A defense Kuhn gives against the objection that his account of science from The Structure of Scientific Revolutions results in relativism can be found in an essay by Kuhn called "Objectivity, Value Judgment, and Theory Choice."[12] In this essay, he reiterates five criteria from the penultimate chapter of SSR that determine (or help determine, more properly) theory choice:
1. Accurate - empirically adequate with experimentation and observation
2. Consistent - internally consistent, but also externally consistent with other theories
3. Broad Scope - a theory's consequences should extend beyond that which it was initially designed to explain
4. Simple - the simplest explanation, principally similar to Occam's razor
5. Fruitful - a theory should disclose new phenomena or new relationships among phenomena
Nevertheless, he then goes on to show how, although these criteria admittedly determine theory choice, they are themselves imprecise. Further, in practice are used differently by individual scientists, some according more weight to one of the other.
According to Kuhn,
"When scientists must choose between competing theories, two men fully committed to the same list of criteria for choice may nevertheless reach different conclusions."

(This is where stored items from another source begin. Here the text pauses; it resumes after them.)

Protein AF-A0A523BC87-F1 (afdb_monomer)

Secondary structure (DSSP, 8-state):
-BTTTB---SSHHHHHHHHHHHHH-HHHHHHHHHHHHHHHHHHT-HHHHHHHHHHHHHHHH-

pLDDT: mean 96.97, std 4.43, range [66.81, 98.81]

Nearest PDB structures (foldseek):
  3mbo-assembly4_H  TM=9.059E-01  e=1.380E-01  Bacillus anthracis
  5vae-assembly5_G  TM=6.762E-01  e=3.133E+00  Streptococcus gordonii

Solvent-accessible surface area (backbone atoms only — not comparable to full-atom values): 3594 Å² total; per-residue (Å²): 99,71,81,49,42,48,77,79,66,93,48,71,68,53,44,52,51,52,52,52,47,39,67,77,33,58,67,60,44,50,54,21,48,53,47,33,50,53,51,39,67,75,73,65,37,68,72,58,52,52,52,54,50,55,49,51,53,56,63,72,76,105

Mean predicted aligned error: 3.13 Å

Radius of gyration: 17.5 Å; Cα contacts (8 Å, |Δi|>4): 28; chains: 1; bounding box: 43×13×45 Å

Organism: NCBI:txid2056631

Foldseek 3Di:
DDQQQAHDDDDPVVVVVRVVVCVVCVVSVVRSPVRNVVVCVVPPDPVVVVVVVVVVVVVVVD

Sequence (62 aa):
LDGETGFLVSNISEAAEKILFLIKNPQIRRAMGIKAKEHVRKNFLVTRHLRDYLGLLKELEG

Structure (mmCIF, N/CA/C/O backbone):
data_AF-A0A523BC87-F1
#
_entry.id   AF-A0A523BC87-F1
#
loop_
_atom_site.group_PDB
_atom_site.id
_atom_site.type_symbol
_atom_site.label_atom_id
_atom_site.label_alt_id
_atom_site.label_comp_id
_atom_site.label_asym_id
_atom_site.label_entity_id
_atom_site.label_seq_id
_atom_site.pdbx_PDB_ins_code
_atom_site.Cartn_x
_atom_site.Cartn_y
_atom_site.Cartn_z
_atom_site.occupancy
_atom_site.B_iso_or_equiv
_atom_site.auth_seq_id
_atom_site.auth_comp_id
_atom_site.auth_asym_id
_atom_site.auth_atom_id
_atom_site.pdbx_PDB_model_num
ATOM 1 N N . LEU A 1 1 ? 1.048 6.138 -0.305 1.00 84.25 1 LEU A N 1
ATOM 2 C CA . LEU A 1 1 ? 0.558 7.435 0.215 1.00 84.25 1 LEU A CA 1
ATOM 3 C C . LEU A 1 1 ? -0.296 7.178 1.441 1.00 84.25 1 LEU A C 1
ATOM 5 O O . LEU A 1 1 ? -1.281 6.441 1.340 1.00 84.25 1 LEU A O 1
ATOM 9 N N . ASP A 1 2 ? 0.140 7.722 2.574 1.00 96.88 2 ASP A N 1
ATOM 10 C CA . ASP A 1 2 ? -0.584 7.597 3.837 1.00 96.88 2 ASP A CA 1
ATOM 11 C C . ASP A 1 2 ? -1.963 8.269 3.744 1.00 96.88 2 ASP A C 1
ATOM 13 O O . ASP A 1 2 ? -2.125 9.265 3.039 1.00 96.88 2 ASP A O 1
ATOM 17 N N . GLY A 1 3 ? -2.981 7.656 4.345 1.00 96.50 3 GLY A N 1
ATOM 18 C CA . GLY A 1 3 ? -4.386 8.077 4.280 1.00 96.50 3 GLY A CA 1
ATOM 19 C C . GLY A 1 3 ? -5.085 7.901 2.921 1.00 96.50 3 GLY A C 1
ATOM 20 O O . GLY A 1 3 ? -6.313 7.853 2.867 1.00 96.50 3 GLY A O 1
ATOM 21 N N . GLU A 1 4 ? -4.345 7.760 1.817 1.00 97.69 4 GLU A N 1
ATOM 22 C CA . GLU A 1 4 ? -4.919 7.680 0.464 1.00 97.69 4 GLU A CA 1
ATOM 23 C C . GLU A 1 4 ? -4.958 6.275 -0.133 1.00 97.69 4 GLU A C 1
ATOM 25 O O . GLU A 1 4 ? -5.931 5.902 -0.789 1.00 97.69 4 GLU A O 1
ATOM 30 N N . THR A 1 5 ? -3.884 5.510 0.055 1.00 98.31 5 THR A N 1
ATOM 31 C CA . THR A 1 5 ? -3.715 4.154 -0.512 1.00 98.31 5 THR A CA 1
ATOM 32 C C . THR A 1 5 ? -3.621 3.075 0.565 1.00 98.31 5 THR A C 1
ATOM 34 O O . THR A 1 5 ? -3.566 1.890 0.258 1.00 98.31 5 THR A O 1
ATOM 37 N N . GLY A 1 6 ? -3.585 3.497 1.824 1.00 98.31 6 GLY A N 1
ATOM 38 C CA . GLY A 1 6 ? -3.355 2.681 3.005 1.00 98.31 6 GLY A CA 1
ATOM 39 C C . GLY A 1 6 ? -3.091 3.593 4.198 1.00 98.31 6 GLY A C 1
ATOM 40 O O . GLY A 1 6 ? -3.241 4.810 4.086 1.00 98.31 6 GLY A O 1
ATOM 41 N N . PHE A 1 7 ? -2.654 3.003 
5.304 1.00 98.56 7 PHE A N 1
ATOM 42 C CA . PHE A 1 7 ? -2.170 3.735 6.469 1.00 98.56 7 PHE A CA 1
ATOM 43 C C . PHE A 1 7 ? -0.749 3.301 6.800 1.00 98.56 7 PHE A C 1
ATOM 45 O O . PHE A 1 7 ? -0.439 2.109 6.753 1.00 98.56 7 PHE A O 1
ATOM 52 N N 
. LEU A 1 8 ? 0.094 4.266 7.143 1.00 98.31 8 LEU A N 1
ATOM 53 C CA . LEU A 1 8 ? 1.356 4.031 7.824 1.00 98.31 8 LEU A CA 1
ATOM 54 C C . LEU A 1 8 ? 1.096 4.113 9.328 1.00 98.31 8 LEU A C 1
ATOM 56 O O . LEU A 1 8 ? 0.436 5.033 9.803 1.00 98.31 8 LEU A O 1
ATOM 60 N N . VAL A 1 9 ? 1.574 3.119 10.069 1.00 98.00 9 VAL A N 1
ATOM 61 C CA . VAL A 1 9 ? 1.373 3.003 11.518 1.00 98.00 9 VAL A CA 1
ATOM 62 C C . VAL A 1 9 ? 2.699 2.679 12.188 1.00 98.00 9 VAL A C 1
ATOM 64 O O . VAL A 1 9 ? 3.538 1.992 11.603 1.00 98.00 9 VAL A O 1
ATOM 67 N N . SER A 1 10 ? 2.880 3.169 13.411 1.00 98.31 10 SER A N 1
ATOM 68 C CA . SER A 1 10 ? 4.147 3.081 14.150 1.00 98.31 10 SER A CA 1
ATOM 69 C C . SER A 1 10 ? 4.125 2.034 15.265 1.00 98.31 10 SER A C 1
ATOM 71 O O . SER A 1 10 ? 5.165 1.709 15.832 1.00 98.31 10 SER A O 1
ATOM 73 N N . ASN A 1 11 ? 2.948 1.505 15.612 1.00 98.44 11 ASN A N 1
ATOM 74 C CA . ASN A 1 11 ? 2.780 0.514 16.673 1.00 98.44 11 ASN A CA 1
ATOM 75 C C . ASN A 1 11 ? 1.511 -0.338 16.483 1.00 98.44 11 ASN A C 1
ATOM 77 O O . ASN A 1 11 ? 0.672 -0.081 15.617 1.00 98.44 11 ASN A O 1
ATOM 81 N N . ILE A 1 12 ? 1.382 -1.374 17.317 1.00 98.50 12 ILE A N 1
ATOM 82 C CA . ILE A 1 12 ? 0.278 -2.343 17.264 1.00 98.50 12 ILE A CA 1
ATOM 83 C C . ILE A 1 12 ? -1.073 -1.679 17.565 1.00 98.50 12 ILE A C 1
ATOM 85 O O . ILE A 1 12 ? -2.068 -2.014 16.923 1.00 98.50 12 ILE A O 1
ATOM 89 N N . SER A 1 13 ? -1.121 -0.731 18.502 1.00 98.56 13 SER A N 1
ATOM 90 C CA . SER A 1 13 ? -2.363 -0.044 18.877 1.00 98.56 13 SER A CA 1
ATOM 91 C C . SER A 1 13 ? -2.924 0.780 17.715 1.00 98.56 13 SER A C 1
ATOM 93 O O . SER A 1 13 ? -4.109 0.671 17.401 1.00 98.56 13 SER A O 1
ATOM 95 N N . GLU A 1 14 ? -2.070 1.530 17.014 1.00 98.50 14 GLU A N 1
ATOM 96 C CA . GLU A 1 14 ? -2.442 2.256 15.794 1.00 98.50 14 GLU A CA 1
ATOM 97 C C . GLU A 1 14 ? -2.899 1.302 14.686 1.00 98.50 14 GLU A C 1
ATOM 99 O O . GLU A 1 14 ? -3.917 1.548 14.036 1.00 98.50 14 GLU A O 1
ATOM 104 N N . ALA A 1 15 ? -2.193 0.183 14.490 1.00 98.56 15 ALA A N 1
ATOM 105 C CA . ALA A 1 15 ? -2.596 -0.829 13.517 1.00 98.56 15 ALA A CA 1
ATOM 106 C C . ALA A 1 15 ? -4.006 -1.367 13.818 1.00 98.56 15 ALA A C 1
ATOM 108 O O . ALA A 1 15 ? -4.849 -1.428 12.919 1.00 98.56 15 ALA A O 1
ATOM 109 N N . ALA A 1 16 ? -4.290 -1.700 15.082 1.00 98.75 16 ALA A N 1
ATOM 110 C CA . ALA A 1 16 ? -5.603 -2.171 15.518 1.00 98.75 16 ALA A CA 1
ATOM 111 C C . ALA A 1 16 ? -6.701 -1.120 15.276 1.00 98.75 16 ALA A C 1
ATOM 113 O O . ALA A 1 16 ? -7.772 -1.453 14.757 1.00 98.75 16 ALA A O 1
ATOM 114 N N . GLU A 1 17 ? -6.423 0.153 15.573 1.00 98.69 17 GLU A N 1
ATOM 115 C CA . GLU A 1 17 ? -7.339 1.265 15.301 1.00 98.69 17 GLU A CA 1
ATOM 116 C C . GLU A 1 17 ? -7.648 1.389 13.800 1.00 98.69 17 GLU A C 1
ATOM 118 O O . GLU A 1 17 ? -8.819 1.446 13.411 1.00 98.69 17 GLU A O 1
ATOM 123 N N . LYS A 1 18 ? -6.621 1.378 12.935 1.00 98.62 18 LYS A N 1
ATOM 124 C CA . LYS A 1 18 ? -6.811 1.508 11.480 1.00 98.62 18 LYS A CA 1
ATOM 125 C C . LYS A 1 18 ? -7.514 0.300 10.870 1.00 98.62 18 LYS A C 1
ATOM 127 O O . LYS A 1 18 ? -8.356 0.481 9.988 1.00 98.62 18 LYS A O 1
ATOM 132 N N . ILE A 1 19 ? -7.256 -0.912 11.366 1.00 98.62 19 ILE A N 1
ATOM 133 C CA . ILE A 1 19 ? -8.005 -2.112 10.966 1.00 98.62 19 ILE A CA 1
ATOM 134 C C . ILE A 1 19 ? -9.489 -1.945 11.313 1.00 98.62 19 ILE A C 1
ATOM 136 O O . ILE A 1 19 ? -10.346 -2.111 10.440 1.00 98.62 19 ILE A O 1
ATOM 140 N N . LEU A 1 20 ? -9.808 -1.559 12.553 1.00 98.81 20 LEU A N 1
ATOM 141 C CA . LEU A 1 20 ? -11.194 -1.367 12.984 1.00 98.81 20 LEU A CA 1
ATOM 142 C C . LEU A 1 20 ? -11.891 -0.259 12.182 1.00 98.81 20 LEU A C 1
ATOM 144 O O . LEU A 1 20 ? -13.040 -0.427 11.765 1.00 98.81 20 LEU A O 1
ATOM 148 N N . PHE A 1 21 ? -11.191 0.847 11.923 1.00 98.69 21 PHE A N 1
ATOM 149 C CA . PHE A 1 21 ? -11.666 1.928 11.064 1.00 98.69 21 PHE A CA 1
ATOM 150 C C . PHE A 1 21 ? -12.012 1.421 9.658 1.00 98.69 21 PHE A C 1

This being the case, one still cannot call these criteria "objective." If individual researchers come to different conclusions, despite the fact then none of them has done anything “epistemically improper” (ie. due to valuing one criterion over another or even adding additional criteria) then these conclusions are relative, no one of them being right or wrong.
Further still, as Kuhn note, even this picture presumes the absence of selfish or other subjective motivations, motivations of which the scientists themselves may be unaware.
Kuhn then goes on to say:
"I am suggesting, of course, that the criteria of choice with which I began function not as rules, which determine choice, but as values, which influence it."

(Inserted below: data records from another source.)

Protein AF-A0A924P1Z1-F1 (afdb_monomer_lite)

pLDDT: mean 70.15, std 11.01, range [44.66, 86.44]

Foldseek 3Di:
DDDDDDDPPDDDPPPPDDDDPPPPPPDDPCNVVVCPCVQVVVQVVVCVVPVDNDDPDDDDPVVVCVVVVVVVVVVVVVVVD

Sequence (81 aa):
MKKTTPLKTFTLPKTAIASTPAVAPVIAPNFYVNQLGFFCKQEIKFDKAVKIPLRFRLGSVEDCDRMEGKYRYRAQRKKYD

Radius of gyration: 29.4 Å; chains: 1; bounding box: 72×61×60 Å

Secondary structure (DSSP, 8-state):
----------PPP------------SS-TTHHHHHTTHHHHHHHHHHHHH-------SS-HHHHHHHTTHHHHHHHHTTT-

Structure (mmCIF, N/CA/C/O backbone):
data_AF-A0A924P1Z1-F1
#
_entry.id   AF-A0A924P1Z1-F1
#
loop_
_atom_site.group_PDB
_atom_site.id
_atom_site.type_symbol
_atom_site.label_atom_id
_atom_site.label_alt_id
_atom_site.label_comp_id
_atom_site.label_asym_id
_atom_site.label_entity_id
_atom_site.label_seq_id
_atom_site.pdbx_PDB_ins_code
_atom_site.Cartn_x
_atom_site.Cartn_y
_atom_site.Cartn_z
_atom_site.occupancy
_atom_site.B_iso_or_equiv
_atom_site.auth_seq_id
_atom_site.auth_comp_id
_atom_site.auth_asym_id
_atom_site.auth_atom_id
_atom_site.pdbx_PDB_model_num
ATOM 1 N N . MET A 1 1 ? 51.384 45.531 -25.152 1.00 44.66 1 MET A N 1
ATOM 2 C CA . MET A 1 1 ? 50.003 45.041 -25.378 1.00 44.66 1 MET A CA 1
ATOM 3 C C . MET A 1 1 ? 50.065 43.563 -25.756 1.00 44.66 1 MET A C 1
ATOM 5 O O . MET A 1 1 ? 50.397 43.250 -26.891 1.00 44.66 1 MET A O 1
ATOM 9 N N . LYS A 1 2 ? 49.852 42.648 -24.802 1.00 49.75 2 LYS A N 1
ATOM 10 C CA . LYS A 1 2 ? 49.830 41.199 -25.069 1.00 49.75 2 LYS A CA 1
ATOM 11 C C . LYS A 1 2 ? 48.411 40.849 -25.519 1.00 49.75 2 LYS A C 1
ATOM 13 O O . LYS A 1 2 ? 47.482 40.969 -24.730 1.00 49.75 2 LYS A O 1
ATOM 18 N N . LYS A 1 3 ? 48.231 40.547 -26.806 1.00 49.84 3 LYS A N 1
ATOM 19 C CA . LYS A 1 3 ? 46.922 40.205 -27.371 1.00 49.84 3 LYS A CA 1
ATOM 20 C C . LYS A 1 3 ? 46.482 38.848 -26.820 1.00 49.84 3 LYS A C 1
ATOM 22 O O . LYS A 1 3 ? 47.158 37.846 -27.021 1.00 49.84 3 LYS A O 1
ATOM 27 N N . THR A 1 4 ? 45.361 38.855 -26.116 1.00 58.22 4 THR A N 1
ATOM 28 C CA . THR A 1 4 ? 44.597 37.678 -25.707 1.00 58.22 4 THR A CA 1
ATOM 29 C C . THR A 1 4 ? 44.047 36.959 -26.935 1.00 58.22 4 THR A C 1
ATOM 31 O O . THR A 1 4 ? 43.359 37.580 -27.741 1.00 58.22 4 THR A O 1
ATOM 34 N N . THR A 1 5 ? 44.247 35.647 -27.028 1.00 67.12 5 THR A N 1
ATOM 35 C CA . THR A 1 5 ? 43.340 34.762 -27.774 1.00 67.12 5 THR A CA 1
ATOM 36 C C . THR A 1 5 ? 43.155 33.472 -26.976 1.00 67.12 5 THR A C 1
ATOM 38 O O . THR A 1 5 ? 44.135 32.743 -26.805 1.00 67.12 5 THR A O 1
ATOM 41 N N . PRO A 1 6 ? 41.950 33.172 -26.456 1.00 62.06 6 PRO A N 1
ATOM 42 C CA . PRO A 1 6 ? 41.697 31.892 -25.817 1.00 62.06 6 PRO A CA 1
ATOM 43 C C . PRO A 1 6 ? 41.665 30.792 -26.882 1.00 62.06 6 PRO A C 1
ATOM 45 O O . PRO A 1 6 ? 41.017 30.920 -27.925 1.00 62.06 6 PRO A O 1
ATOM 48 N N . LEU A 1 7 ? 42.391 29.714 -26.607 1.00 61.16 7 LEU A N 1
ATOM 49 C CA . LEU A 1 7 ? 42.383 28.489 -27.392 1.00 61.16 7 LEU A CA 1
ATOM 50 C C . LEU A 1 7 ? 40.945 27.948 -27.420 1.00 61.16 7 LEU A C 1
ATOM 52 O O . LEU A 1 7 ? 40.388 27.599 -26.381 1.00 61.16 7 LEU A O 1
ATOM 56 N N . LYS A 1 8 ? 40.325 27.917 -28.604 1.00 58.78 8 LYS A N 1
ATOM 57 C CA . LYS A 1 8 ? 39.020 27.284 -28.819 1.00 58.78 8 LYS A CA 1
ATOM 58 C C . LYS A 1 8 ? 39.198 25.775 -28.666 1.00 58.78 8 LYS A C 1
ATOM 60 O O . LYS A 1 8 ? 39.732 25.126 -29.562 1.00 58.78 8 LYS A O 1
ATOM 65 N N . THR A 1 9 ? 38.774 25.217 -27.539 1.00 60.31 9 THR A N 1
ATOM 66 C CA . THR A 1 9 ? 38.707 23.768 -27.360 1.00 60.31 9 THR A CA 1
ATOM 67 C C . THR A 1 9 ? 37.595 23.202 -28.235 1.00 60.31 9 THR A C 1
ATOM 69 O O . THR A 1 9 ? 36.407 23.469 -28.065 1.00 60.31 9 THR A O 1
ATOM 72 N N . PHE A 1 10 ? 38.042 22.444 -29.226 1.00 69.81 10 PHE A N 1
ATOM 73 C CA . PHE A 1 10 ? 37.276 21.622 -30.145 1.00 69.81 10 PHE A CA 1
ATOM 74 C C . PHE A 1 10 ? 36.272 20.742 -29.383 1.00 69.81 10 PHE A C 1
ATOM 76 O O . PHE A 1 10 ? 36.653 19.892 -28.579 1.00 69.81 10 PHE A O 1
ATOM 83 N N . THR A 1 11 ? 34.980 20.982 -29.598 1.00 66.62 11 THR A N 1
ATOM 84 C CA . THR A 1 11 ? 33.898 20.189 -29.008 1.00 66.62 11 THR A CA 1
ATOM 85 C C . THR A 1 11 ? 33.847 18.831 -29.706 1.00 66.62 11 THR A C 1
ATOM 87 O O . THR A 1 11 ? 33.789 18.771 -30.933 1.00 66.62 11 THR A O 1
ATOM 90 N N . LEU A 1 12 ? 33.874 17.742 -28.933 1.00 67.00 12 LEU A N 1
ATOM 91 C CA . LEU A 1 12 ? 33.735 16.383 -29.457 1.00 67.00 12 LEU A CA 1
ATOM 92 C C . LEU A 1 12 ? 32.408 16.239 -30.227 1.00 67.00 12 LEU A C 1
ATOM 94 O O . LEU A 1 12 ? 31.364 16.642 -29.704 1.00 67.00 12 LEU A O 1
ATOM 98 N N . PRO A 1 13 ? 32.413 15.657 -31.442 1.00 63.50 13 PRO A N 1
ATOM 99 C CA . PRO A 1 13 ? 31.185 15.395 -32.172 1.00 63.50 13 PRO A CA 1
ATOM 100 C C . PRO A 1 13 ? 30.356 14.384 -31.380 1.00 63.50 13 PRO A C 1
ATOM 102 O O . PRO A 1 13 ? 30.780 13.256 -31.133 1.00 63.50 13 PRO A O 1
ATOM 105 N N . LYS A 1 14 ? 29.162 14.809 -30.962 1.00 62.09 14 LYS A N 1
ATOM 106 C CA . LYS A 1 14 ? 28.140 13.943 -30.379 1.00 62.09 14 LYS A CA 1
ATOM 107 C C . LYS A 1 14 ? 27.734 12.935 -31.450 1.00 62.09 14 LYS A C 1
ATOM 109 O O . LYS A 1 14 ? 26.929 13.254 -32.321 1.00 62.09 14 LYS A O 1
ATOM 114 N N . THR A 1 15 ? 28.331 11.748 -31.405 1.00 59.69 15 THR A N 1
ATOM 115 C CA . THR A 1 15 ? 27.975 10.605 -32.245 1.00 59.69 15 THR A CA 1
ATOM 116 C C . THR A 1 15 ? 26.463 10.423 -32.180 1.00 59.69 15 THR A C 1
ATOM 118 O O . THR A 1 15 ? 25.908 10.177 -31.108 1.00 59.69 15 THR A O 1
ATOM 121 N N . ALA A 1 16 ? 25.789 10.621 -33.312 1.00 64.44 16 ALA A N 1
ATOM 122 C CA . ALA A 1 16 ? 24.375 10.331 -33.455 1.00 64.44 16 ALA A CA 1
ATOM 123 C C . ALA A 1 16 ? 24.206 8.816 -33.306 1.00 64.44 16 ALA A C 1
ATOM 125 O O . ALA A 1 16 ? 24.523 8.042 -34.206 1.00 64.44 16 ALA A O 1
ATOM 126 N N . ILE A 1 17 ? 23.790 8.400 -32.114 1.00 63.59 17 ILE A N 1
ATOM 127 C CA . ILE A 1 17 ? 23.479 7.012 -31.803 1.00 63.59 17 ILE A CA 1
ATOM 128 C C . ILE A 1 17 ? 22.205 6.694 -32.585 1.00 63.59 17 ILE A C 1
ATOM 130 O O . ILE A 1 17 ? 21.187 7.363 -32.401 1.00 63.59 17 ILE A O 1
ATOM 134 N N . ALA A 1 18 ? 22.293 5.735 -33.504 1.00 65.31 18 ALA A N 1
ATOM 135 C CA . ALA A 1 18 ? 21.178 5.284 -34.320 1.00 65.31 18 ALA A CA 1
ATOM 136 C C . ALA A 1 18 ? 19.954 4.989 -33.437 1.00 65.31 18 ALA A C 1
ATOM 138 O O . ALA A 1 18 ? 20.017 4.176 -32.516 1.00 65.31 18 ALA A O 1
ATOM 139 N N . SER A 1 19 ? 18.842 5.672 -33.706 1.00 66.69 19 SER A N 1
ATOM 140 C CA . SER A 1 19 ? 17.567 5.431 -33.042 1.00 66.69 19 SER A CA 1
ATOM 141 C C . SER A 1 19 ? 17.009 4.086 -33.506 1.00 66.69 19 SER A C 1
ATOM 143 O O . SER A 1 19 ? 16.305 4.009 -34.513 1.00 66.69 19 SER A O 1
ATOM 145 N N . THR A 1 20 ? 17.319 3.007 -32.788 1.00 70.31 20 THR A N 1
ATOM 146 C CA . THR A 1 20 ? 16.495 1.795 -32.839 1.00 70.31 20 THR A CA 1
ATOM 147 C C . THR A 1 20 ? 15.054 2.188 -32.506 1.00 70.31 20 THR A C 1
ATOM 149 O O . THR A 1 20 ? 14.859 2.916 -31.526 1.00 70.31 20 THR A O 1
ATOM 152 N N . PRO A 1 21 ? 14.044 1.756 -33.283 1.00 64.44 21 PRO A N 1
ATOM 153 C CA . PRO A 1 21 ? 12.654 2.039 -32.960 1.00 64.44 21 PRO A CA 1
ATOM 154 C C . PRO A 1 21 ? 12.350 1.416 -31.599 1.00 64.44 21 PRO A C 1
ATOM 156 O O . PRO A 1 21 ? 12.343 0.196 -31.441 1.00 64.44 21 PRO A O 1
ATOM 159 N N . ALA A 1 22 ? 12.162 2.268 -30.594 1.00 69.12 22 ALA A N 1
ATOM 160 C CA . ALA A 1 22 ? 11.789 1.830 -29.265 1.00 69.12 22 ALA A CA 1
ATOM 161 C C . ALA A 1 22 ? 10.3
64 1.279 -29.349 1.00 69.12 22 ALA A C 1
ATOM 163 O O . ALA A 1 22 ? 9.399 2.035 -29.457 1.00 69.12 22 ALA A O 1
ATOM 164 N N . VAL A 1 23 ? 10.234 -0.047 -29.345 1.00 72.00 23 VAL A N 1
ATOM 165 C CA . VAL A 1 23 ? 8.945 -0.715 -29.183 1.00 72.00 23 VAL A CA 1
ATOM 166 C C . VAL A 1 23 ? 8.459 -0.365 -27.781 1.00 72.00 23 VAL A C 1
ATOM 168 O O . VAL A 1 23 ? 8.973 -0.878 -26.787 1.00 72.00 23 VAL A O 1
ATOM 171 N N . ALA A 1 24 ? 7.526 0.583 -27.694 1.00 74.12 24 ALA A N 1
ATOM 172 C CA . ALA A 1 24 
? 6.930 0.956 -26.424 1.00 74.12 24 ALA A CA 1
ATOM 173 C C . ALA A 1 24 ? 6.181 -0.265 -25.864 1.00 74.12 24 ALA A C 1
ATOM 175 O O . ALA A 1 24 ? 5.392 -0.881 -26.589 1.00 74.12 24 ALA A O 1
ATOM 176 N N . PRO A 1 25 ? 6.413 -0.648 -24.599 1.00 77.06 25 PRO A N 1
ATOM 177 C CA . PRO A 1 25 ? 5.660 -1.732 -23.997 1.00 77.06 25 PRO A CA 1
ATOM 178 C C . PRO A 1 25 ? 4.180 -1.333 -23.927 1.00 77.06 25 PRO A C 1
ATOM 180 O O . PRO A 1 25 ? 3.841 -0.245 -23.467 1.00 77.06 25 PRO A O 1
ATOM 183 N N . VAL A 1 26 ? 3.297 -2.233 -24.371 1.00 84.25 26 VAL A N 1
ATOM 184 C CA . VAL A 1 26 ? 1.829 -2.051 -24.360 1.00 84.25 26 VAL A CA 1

Because Kuhn utilizes the history of science in his account of science, his criteria or values for theory choice are often understood as descriptive normative rules (or more properly, values) of theory choice for the scientific community rather than prescriptive normative rules in the usual sense of the word "criteria", although there are many varied interpretations of Kuhn's account of science.
Kuhn's metaphysical views
The fourth claim listed above, that there is no neutral world, appears to involve a commitment to some sort of metaphysical anti-realism about the empirical world, combined with an acknowledgment that there is also a real world that is not changed by our changing theories of it. Kuhn's view here is really very Kantian (except for the view that there can be different worlds for different paradigms; for Kant there is only one human "paradigm" and so only one empirical world). He shares with Kant the idea that the really real, independently existing world (for Kant, the "thing-in-itself") is completely unknowable, and that the empirical world, which is knowable, is partly constructed by our categories and concepts. (It is hard to maintain together the view that there is a thing-in-itself and the view that we cannot know anything at all about it. Just as the philosophers who followed Kant tended either to be realists who argued that we can know the real nature of things, or idealists who rejected the idea that there is a thing-in-itself, so post-Kuhnian philosophers of science tend to be either straightforward realists who think that science gives us real knowledge of the world, or anti-realists such as social constructionists who seem to reject the idea that there is a mind-independent world at all.)
Fond this on a Blog Post:
Personal Footnote: Sometime in the mid 1970s I was browsing the Philosophy of Science section of Dillon’s the London University Bookstore. I pulled out Kuhn’s book The Structure of Scientific Revolutions for a look. A professorial type appeared alongside me and glanced at what I was reading: he said: ‘Scientific revolutions, my ass’ and walked off. It was Karl Popper.